Gewalt gegen Frauen im
Mittelpunkt. Erschütternde Einblicke. Neoliberale Politik der Regierung
wird mitverantwortlich für Gewalt gemacht
Von Nina Baghery, Chiapas amerika21
Sprecherin Comandanta Amanda begrüßte die 3.259 angereisten Teilnehmerinnen aus insgesamt 49 Ländern: "Der Schmerz und die Wut über die Gewalt, die wir Frauen erleiden müssen, hat uns an diesem Ort zusammengeführt". Seit dem ersten zapatistischen Frauentreffen im März 2018 (amerika21 berichtete) sei die Zahl an "vergewaltigten, vermissten und ermordeten Frauen" weltweit gestiegen. Die Zapatistinnen erklärten, dass sie Zweifel gegenüber staatlichen Programmen zu Frauenrechten hegen, da diese aus einem kapitalistischen System entspringen und patriarchale Strukturen reproduzieren würden: "Wir Zapatistas sind anti-kapitalistisch und anti-patriarchal zugleich, denn wir verstehen die Gewalt an Frauen aus ihren systemischen Strukturen heraus."
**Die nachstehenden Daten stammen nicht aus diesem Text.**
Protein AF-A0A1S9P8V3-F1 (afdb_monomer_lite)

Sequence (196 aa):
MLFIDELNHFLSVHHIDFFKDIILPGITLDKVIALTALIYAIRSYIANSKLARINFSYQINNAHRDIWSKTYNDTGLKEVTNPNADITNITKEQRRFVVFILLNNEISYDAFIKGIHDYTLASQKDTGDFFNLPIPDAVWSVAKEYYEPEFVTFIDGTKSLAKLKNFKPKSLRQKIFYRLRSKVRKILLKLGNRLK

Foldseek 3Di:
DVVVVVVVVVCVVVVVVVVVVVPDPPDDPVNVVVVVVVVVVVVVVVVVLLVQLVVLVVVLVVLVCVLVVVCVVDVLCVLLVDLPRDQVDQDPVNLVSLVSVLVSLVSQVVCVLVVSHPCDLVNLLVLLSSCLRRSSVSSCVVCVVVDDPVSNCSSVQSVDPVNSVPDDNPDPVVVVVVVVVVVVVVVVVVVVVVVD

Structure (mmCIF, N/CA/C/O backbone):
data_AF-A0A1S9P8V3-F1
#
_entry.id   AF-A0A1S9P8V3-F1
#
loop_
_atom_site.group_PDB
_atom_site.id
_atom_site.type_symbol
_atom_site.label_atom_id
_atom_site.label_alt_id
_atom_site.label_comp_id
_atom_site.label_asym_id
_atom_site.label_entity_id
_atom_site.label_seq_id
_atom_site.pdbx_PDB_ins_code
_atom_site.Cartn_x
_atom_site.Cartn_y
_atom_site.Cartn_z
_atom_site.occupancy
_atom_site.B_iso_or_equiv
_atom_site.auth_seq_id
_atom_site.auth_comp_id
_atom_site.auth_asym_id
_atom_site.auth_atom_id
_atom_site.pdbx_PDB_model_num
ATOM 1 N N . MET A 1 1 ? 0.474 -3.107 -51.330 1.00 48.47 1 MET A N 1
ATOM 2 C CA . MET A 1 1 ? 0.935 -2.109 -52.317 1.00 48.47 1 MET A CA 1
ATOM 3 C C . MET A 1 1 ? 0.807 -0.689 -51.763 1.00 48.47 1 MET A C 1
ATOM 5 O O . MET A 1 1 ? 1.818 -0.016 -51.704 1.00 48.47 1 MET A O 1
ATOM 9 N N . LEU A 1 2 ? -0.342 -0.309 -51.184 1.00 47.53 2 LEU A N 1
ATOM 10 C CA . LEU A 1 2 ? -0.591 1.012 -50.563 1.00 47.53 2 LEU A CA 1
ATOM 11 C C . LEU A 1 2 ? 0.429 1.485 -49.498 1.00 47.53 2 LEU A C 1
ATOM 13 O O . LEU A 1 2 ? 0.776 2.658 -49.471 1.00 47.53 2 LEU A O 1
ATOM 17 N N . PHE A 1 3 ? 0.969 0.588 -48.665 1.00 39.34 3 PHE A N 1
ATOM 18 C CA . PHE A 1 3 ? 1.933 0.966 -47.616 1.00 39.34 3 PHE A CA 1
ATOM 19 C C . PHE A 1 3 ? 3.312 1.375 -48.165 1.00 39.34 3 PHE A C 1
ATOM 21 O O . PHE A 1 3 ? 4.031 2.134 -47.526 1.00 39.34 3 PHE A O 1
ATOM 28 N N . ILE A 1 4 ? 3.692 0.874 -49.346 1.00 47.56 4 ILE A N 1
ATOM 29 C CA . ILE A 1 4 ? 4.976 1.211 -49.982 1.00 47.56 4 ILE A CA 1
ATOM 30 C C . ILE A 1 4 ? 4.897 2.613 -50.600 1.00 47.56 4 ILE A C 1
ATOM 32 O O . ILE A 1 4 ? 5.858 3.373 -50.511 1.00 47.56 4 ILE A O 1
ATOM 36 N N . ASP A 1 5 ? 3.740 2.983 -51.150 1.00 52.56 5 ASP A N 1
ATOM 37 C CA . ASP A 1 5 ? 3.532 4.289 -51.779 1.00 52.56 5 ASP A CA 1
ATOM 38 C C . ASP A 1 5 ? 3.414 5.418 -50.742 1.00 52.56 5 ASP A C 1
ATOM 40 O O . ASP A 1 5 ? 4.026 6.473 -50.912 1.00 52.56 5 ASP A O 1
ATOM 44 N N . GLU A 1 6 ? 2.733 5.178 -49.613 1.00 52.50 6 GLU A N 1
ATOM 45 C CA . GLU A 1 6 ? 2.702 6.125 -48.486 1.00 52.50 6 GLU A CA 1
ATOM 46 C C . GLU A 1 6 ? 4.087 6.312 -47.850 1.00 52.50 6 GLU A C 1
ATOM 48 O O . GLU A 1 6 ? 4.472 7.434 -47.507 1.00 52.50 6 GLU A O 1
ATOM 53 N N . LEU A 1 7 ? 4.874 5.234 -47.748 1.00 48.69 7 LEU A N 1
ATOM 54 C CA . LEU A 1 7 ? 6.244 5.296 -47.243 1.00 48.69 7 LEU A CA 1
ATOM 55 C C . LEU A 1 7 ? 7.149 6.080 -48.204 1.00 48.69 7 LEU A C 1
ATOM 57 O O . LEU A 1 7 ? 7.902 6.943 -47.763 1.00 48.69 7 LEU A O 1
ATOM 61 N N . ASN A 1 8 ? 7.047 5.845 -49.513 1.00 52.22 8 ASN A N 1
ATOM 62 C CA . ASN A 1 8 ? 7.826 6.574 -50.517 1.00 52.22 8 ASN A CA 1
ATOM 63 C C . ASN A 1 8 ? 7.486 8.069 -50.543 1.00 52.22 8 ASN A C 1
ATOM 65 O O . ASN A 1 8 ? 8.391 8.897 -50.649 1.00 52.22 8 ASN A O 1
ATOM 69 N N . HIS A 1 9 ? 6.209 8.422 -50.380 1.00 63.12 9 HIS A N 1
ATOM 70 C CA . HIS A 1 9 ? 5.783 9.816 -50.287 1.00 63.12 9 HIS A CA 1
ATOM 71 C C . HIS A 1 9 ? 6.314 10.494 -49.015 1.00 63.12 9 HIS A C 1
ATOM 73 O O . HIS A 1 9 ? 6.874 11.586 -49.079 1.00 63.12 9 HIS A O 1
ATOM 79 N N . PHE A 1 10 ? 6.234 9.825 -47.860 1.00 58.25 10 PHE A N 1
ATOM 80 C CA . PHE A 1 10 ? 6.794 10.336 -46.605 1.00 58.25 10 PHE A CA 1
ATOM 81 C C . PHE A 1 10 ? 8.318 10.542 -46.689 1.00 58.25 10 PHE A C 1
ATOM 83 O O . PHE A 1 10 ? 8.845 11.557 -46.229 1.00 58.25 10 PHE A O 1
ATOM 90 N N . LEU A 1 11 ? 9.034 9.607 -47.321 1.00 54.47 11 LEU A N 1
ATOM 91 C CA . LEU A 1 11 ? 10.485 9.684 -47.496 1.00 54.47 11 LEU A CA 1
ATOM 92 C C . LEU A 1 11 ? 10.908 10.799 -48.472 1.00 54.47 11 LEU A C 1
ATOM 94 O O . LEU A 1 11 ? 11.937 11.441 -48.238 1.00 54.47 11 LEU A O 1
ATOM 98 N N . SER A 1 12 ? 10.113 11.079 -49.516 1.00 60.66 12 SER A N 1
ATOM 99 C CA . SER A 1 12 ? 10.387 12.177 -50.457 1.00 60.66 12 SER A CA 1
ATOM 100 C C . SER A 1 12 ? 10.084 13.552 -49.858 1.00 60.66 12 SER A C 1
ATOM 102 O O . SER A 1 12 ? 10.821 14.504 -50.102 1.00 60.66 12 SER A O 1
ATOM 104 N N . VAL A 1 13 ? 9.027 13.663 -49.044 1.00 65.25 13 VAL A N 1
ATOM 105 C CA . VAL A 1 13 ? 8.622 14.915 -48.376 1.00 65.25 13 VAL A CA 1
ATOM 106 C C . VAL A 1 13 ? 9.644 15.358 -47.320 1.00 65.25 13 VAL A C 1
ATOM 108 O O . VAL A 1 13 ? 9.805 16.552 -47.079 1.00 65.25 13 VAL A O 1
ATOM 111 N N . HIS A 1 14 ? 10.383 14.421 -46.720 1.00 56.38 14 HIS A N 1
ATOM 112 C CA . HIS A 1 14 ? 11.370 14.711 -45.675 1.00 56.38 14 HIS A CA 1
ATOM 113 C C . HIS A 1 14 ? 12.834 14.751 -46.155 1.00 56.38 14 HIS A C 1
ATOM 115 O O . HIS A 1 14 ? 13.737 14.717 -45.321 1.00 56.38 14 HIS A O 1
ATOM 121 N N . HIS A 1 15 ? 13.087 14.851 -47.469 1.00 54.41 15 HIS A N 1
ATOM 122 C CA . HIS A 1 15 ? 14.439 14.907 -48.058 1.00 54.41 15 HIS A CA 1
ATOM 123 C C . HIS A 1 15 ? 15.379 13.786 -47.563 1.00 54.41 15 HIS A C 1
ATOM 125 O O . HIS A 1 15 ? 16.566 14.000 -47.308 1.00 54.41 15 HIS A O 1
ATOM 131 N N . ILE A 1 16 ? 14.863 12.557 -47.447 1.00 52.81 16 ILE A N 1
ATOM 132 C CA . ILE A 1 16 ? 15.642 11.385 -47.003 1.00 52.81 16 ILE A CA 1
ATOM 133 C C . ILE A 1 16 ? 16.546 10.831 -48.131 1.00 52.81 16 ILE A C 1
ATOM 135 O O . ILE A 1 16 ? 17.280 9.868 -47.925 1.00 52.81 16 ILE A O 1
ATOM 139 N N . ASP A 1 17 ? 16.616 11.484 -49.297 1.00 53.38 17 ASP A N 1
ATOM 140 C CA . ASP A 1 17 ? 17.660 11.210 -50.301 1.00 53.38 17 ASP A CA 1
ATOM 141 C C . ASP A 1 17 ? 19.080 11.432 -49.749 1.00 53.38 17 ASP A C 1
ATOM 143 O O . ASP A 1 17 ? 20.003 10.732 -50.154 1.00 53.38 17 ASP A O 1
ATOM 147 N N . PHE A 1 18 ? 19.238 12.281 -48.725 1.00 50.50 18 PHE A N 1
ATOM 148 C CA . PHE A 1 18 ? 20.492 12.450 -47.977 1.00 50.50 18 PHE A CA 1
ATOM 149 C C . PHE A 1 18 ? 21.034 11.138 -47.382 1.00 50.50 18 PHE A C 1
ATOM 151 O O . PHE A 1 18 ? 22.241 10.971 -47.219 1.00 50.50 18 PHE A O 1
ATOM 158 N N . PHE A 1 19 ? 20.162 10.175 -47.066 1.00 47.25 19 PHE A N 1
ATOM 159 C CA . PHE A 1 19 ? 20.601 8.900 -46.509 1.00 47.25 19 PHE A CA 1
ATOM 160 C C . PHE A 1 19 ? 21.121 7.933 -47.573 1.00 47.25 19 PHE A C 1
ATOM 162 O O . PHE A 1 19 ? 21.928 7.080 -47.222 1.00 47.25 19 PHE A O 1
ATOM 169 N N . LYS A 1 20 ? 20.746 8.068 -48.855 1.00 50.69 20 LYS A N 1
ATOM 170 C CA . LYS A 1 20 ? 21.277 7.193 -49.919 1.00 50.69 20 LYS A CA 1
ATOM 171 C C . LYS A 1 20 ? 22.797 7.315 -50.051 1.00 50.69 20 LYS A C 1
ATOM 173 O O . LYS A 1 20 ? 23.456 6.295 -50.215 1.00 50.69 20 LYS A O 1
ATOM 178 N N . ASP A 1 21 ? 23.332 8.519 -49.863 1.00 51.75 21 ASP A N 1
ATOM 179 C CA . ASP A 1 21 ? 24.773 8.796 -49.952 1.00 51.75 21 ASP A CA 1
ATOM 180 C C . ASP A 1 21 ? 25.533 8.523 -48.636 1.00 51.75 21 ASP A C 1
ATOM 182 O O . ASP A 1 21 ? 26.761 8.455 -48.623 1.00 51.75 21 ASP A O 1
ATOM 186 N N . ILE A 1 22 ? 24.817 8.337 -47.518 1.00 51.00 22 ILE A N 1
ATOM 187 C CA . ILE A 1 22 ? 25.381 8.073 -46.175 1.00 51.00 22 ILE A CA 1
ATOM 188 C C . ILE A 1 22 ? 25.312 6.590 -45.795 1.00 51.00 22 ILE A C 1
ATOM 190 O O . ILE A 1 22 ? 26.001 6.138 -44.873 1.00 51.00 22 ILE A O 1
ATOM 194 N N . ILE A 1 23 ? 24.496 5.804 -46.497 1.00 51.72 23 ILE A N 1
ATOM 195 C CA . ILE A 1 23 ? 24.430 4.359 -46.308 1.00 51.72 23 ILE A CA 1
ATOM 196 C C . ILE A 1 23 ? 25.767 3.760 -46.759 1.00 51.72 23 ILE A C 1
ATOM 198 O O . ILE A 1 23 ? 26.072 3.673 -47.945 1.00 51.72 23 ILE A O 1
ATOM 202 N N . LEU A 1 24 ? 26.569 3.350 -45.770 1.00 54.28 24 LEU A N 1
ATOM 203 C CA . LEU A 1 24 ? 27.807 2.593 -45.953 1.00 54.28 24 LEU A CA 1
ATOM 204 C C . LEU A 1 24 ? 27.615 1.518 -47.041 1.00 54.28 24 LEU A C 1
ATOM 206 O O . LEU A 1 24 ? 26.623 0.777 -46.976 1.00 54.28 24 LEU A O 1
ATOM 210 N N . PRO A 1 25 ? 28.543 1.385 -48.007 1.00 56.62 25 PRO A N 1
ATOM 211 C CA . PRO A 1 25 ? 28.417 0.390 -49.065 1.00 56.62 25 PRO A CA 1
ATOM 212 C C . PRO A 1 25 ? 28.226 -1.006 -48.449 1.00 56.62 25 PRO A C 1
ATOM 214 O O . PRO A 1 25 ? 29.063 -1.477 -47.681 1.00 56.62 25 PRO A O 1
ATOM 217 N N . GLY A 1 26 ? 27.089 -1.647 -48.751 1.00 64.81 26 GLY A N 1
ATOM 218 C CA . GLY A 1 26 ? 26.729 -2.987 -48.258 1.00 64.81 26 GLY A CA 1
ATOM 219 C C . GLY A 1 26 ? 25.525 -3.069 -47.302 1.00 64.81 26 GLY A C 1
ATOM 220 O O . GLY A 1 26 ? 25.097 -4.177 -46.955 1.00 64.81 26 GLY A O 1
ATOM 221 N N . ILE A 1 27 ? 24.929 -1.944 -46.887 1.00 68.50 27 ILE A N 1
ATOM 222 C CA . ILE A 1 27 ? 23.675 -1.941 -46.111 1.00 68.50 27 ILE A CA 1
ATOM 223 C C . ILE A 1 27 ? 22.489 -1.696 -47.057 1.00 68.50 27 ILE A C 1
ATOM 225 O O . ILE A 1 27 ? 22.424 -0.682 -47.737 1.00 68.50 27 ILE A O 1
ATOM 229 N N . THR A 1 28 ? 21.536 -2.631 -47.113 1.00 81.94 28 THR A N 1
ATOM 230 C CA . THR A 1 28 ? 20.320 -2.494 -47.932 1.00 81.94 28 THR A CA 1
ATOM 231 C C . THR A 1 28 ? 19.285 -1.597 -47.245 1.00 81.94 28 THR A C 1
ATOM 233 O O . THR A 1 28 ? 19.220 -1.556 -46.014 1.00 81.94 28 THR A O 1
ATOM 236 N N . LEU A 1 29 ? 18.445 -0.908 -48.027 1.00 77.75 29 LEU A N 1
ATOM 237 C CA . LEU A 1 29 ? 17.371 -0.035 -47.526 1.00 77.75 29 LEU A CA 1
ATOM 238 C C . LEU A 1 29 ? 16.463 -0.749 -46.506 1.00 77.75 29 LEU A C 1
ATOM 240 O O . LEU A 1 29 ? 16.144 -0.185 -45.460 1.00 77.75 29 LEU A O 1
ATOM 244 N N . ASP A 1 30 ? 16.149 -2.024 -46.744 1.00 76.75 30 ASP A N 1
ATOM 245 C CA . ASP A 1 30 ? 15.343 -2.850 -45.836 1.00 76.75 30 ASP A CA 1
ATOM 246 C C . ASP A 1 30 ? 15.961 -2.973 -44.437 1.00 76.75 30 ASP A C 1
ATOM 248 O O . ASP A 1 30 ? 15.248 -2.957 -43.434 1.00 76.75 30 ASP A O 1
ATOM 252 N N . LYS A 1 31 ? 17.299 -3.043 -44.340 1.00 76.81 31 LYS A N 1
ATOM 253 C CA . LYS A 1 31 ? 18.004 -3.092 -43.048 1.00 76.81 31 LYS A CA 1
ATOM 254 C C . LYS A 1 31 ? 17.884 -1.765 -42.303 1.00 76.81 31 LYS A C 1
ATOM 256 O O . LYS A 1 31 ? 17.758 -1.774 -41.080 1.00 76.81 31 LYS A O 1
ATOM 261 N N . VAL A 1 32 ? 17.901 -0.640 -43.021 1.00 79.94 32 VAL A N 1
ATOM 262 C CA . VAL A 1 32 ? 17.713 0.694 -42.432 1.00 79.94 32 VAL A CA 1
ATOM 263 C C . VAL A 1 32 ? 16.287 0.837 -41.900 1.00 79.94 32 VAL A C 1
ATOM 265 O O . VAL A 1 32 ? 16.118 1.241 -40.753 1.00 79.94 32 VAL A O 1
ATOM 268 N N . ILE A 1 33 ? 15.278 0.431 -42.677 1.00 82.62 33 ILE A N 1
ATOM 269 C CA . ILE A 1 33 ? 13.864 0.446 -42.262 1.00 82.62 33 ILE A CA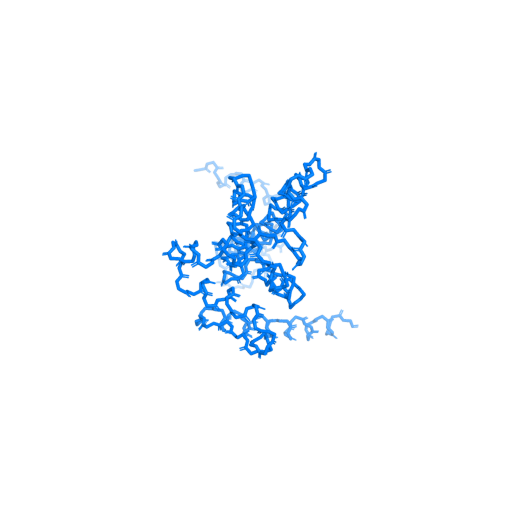 1
ATOM 270 C C . ILE A 1 33 ? 13.634 -0.471 -41.053 1.00 82.62 33 ILE A C 1
ATOM 272 O O . ILE A 1 33 ? 13.001 -0.073 -40.076 1.00 82.62 33 ILE A O 1
ATOM 276 N N . ALA A 1 34 ? 14.181 -1.690 -41.073 1.00 82.38 34 ALA A N 1
ATOM 277 C CA . ALA A 1 34 ? 14.064 -2.615 -39.949 1.00 82.38 34 ALA A CA 1
ATOM 278 C C . ALA A 1 34 ? 14.708 -2.045 -38.674 1.00 82.38 34 ALA A C 1
ATOM 280 O O . ALA A 1 34 ? 14.136 -2.144 -37.586 1.00 82.38 34 ALA A O 1
ATOM 281 N N . LEU A 1 35 ? 15.876 -1.405 -38.799 1.00 81.38 35 LEU A N 1
ATOM 282 C CA . LEU A 1 35 ? 16.569 -0.785 -37.672 1.00 81.38 35 LEU A CA 1
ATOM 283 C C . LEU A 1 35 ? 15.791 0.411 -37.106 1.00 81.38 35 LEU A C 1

Eine der Schlüsselaktivitäten des Festivals mit dem Titel "Gewalt an Frauen" bildete das offene Mikrofon der "Anklagen" (denuncias). Dabei luden die Zapatistinnen die Teilnehmerinnen dazu ein, öffentlich über persönliche Erfahrungen mit chauvinistischer Gewalt zu berichten. Obwohl dieser Programmpunkt nur für den ersten Tag vorgesehen war, nahmen die Berichte von misshandelten Frauen über die gesamten drei Tage der Veranstaltung hinweg kein Ende. Unzählige fassten Mut und sprachen über Erfahrungen mit häuslicher, struktureller oder rassistischer Gewalt. Frauen aus Ländern wie Mexiko, Honduras oder El Salvador gaben intime Einblicke über erschütternde Erfahrungen im Kontext der Kriminalisierung von Abtreibungen. Eine junge Mexikanerin berichtete etwa, wie sie zur Behandlung von schweren Blutungen in einem Krankenhaus eingeliefert wurde. Nachdem man festgestellte hatte, dass sie im vierten Monat schwanger gewesen war, beschuldigten sie die behandelten Ärzte eines beabsichtigten Schwangerschafts-abbruchs und verweigerten ihr die Weiterbehandlung. Sie wäre infolge des Blutverlustes beinahe ums Leben gekommen.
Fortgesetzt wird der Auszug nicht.